A simple question. Would you use different q-value thresholds for different peak detections in a dataset?

The chip-seq experiments all have the same input, I am performing the peak detection with macs2. I would rather use the same q-value for all experiments but since some are more noisy than others, would it be wrong to use a less stringeant q-value for those? Would you say that would be "artificially" improving the detection?

Thanks.

ChIP-Seq genome peak detection q-value • 4.8k views

ADD COMMENT • link updated 4.0 years ago by Tian ▴ 50 • written 8.3 years ago by nicolas.descostes ▴ 160

score 2 · Answer 1 · 2017-03-31

I don't know if it's the most ideal way to do it but yes I've done it. I would use the same cutoff if it's for 2 samples I want to directly compare to each other (like protein X in treated vs untreated) because hopefully the samples you want to compare worked equally well otherwise it's not a fair comparison. But if it's 2 separate experiments I will sometimes use different p or q values with MACS2. What I usually do is run MACS2 on the dataset using several p and q values (eg. q0.05, q0.01, p0.0001, p0.0005, etc.), convert all the output lists of peaks to .bed files, make .wig files from the ChIP-seq alignments, and load them all up on the UCSC Genome Browser so I can see the ChIP enrichment and see all the peaks that MACS2 called, then try decide which MACS2 settings most accurately detected the peaks.

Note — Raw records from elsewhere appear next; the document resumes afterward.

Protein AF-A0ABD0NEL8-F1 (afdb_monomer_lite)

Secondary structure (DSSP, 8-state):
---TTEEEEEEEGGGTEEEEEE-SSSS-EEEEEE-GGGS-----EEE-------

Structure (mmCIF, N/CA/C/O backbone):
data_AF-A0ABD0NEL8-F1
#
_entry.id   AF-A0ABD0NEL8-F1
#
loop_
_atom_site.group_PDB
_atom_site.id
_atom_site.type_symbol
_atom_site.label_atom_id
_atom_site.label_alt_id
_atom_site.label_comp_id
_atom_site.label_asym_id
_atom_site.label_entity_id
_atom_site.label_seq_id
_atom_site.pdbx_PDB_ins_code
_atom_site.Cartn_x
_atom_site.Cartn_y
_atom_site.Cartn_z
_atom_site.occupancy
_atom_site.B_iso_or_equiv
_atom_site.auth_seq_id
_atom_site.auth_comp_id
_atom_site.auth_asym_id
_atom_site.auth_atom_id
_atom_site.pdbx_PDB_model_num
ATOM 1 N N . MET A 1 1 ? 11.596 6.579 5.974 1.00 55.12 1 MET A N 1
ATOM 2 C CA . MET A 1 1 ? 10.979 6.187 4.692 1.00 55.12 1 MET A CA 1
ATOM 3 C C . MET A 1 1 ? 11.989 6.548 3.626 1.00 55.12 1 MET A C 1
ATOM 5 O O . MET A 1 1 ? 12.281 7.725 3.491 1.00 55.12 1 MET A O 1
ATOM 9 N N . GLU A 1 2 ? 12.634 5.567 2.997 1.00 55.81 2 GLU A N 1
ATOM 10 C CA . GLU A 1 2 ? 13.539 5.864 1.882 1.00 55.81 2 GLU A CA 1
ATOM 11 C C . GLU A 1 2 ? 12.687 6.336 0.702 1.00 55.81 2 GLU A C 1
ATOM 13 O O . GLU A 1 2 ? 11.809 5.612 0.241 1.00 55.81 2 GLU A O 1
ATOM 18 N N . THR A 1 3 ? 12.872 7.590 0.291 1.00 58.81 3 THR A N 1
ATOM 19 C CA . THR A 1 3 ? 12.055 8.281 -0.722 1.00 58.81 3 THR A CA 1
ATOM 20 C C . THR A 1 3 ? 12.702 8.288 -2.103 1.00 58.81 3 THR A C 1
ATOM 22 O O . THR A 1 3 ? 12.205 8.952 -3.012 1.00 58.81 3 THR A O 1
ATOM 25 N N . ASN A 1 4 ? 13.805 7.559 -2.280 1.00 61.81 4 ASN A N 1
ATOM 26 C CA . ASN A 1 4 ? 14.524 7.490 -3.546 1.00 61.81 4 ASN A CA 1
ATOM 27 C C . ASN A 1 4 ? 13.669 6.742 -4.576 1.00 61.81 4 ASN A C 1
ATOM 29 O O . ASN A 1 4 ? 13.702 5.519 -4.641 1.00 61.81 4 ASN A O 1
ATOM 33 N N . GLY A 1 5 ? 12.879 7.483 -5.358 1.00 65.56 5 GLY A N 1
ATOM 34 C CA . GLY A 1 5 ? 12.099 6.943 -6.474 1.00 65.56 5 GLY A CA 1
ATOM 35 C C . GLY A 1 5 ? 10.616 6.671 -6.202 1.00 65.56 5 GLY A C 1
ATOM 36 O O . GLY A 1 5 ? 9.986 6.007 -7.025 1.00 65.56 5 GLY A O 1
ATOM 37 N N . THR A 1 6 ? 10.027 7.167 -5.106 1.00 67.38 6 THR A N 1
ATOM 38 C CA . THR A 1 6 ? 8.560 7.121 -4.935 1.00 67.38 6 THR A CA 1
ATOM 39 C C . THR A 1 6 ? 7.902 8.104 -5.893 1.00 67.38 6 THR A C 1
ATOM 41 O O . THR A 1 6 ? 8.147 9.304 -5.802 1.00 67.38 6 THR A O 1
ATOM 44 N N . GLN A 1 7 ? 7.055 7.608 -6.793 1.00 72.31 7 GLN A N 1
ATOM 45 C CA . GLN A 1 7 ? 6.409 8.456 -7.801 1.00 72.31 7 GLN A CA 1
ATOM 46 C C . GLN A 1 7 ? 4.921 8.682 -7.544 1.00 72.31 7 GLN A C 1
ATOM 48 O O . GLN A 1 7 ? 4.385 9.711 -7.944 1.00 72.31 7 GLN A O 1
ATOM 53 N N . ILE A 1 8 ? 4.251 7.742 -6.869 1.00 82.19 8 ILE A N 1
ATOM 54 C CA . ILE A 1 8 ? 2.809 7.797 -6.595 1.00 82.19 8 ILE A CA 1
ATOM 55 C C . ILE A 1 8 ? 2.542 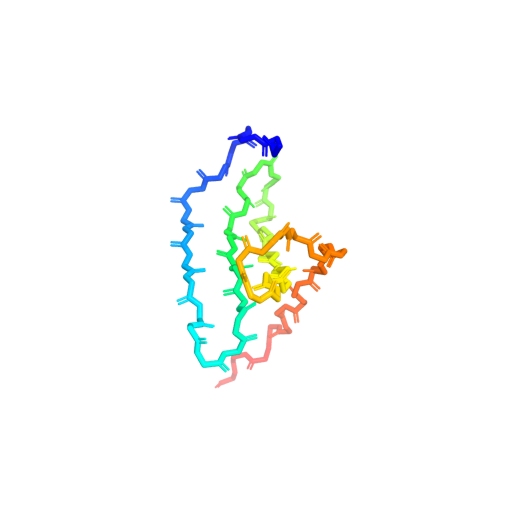7.185 -5.218 1.00 82.19 8 ILE A C 1
ATOM 57 O O . ILE A 1 8 ? 3.139 6.163 -4.868 1.00 82.19 8 ILE A O 1
ATOM 61 N N . LEU A 1 9 ? 1.650 7.811 -4.448 1.00 87.19 9 LEU A N 1
ATOM 62 C CA . LEU A 1 9 ? 1.252 7.400 -3.104 1.00 87.19 9 LEU A CA 1
ATOM 63 C C . LEU A 1 9 ? -0.259 7.581 -2.936 1.00 87.19 9 LEU A C 1
ATOM 65 O O . LEU A 1 9 ? -0.794 8.616 -3.328 1.00 87.19 9 LEU A O 1
ATOM 69 N N . ASP A 1 10 ? -0.918 6.586 -2.344 1.00 88.75 10 ASP A N 1
ATOM 70 C CA . ASP A 1 10 ? -2.351 6.612 -2.040 1.00 88.75 10 ASP A CA 1
ATOM 71 C C . ASP A 1 10 ? -2.645 6.007 -0.658 1.00 88.75 10 ASP A C 1
ATOM 73 O O . ASP A 1 10 ? -1.949 5.094 -0.198 1.00 88.75 10 ASP A O 1
ATOM 77 N N . PHE A 1 11 ? -3.680 6.525 0.007 1.00 88.00 11 PHE A N 1
ATOM 78 C CA . PHE A 1 11 ? -4.138 6.064 1.314 1.00 88.00 11 PHE A CA 1
ATOM 79 C C . PHE A 1 11 ? -5.561 5.507 1.241 1.00 88.00 11 PHE A C 1
ATOM 81 O O . PHE A 1 11 ? -6.543 6.232 1.075 1.00 88.00 11 PHE A O 1
ATOM 88 N N . ILE A 1 12 ? -5.684 4.204 1.473 1.00 88.31 12 ILE A N 1
ATOM 89 C CA . ILE A 1 12 ? -6.952 3.483 1.495 1.00 88.31 12 ILE A CA 1
ATOM 90 C C . ILE A 1 12 ? -7.526 3.565 2.913 1.00 88.31 12 ILE A C 1
ATOM 92 O O . ILE A 1 12 ? -7.268 2.713 3.765 1.00 88.31 12 ILE A O 1
ATOM 96 N N . TYR A 1 13 ? -8.325 4.606 3.171 1.00 85.06 13 TYR A N 1
ATOM 97 C CA . TYR A 1 13 ? -8.813 4.953 4.516 1.00 85.06 13 TYR A CA 1
ATOM 98 C C . TYR A 1 13 ? -9.582 3.822 5.205 1.00 85.06 13 TYR A C 1
ATOM 100 O O . TYR A 1 13 ? -9.390 3.562 6.389 1.00 85.06 13 TYR A O 1
ATOM 108 N N . ARG A 1 14 ? -10.432 3.112 4.453 1.00 86.75 14 ARG A N 1
ATOM 109 C CA . A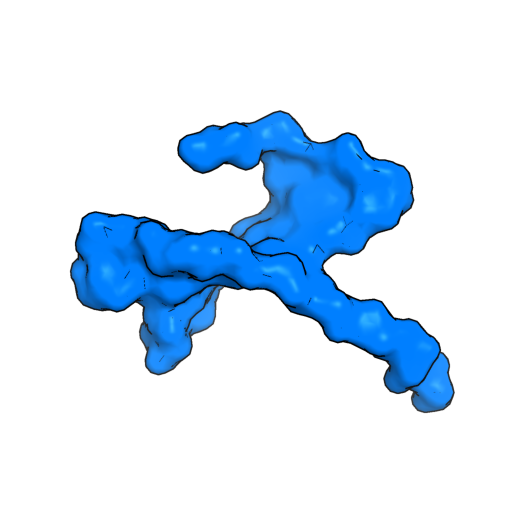RG A 1 14 ? -11.223 1.982 4.966 1.00 86.75 14 ARG A CA 1
ATOM 110 C C . ARG A 1 14 ? -10.345 0.836 5.474 1.00 86.75 14 ARG A C 1
ATOM 112 O O . ARG A 1 14 ? -10.732 0.142 6.406 1.00 86.75 14 ARG A O 1
ATOM 119 N N . GLU A 1 15 ? -9.199 0.627 4.839 1.00 87.19 15 GLU A N 1
ATOM 120 C CA . GLU A 1 15 ? -8.282 -0.474 5.139 1.00 87.19 15 GLU A CA 1
ATOM 121 C C . GLU A 1 15 ? -7.130 -0.038 6.046 1.00 87.19 15 GLU A C 1
ATOM 123 O O . GLU A 1 15 ? -6.279 -0.858 6.393 1.00 87.19 15 GLU A O 1
ATOM 128 N N . GLU A 1 16 ? -7.104 1.252 6.403 1.00 90.00 16 GLU A N 1
ATOM 129 C CA . GLU A 1 16 ? -5.976 1.910 7.049 1.00 90.00 16 GLU A CA 1
ATOM 130 C C . GLU A 1 16 ? -4.658 1.538 6.350 1.00 90.00 16 GLU A C 1
ATOM 132 O O . GLU A 1 16 ? -3.702 1.141 7.006 1.00 90.00 16 GLU A O 1
ATOM 137 N N . SER A 1 17 ? -4.603 1.588 5.016 1.00 89.75 17 SER A N 1
ATOM 138 C CA . SER A 1 17 ? -3.440 1.135 4.239 1.00 89.75 17 SER A CA 1
ATOM 139 C C . SER A 1 17 ? -2.815 2.285 3.460 1.00 89.75 17 SER A C 1
ATOM 141 O O . SER A 1 17 ? -3.515 3.012 2.762 1.00 89.75 17 SER A O 1
ATOM 143 N N . LEU A 1 18 ? -1.496 2.441 3.559 1.00 89.56 18 LEU A N 1
ATOM 144 C CA . LEU A 1 18 ? -0.707 3.294 2.679 1.00 89.56 18 LEU A CA 1
ATOM 145 C C . LEU A 1 18 ? -0.083 2.425 1.595 1.00 89.56 18 LEU A C 1
ATOM 147 O O . LEU A 1 18 ? 0.681 1.514 1.916 1.00 89.56 18 LEU A O 1
ATOM 151 N N . CYS A 1 19 ? -0.342 2.747 0.334 1.00 89.38 19 CYS A N 1
ATOM 152 C CA . CYS A 1 19 ? 0.297 2.106 -0.804 1.00 89.38 19 CYS A CA 1
ATOM 153 C C . CYS A 1 19 ? 1.128 3.117 -1.592 1.00 89.38 19 CYS A C 1
ATOM 155 O O . CYS A 1 19 ? 0.773 4.289 -1.707 1.00 89.38 19 CYS A O 1
ATOM 157 N N . TRP A 1 20 ? 2.259 2.673 -2.131 1.00 89.00 20 TRP A N 1
ATOM 158 C CA . TRP A 1 20 ? 3.127 3.514 -2.944 1.00 89.00 20 TRP A CA 1
ATOM 159 C C . 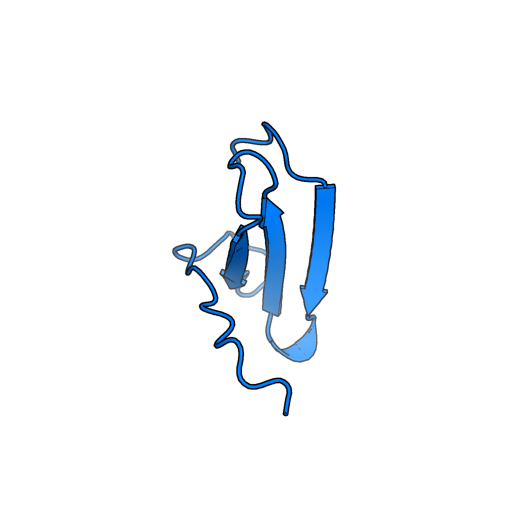TRP A 1 20 ? 3.816 2.715 -4.043 1.00 89.00 20 TRP A C 1
ATOM 161 O O . TRP A 1 20 ? 4.143 1.535 -3.887 1.00 89.00 20 TRP A O 1
ATOM 171 N N . LEU A 1 21 ? 4.055 3.390 -5.164 1.00 87.06 21 LEU A N 1
ATOM 172 C CA . LEU A 1 21 ? 4.810 2.855 -6.285 1.00 87.06 21 LEU A CA 1
ATOM 173 C C . LEU A 1 21 ? 6.255 3.351 -6.201 1.00 87.06 21 LEU A C 1
ATOM 175 O O . LEU A 1 21 ? 6.513 4.557 -6.246 1.00 87.06 21 LEU A O 1
ATOM 179 N N . SER A 1 22 ? 7.189 2.410 -6.086 1.00 84.06 22 SER A N 1
ATOM 180 C CA . SER A 1 22 ? 8.622 2.682 -6.176 1.00 84.06 22 SER A CA 1
ATOM 181 C C . SER A 1 22 ? 9.110 2.373 -7.585 1.00 84.06 22 SER A C 1
ATOM 183 O O . SER A 1 22 ? 9.019 1.227 -8.027 1.00 84.06 22 SER A O 1
ATOM 185 N N . LEU A 1 23 ? 9.637 3.385 -8.278 1.00 77.88 23 LEU A N 1
ATOM 186 C CA . LEU A 1 23 ? 10.300 3.232 -9.580 1.00 77.88 23 LEU A CA 1
ATOM 187 C C . LEU A 1 23 ? 11.828 3.202 -9.459 1.00 77.88 23 LEU A C 1
ATOM 189 O O . LEU A 1 23 ? 12.535 3.430 -10.433 1.00 77.88 23 LEU A O 1
ATOM 193 N N . ALA A 1 24 ? 12.357 2.926 -8.265 1.00 68.75 24 ALA A N 1
ATOM 194 C CA . ALA A 1 24 ? 13.800 2.822 -8.040 1.00 68.75 24 ALA A CA 1
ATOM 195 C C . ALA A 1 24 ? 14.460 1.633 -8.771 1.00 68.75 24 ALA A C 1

I happened to have just made a relevant image for a presentation, here's MACS2 peak calling on a ChIP-seq dataset (IP and input) using 8 different p/q values. Which is the correct value to use? Some are obviously not stringent enough and others might be too stringent, I think it's pretty subjective.

MACS2

score 0 · Answer 2 · 2017-03-31

Thank you very much for your complete reply.

I indeed adopt the same strategies of using several q-value to make my decision. I am comparing two different experiments (two antibodies) and want to assess the overlap of it.

If I am doing a venndiagram based on the peaks detected, I obtain around 20% overlap of one mark, and 90% of the other. The 90% one is very noisy. If I plot a heatmap of the two marks based on the union of peaks, "visually", I should expect a 90% overlap for both. That is why I thought to lower the threshold for the 20% one.

Having said that, the justification of the thresholds is visual only, which I do not like that much. However, some could argue that we are investigating signal that can be assessed visually so this approach is valid, which is a good point. Others could argue that if I lower the threshold for both, I should stick to the same proportions and that not doing that, is considered "artificial fitting".

I feel that both arguments are valid and I feel that there is no answer to this problem. I was hoping that somebody could bring up a point to choose.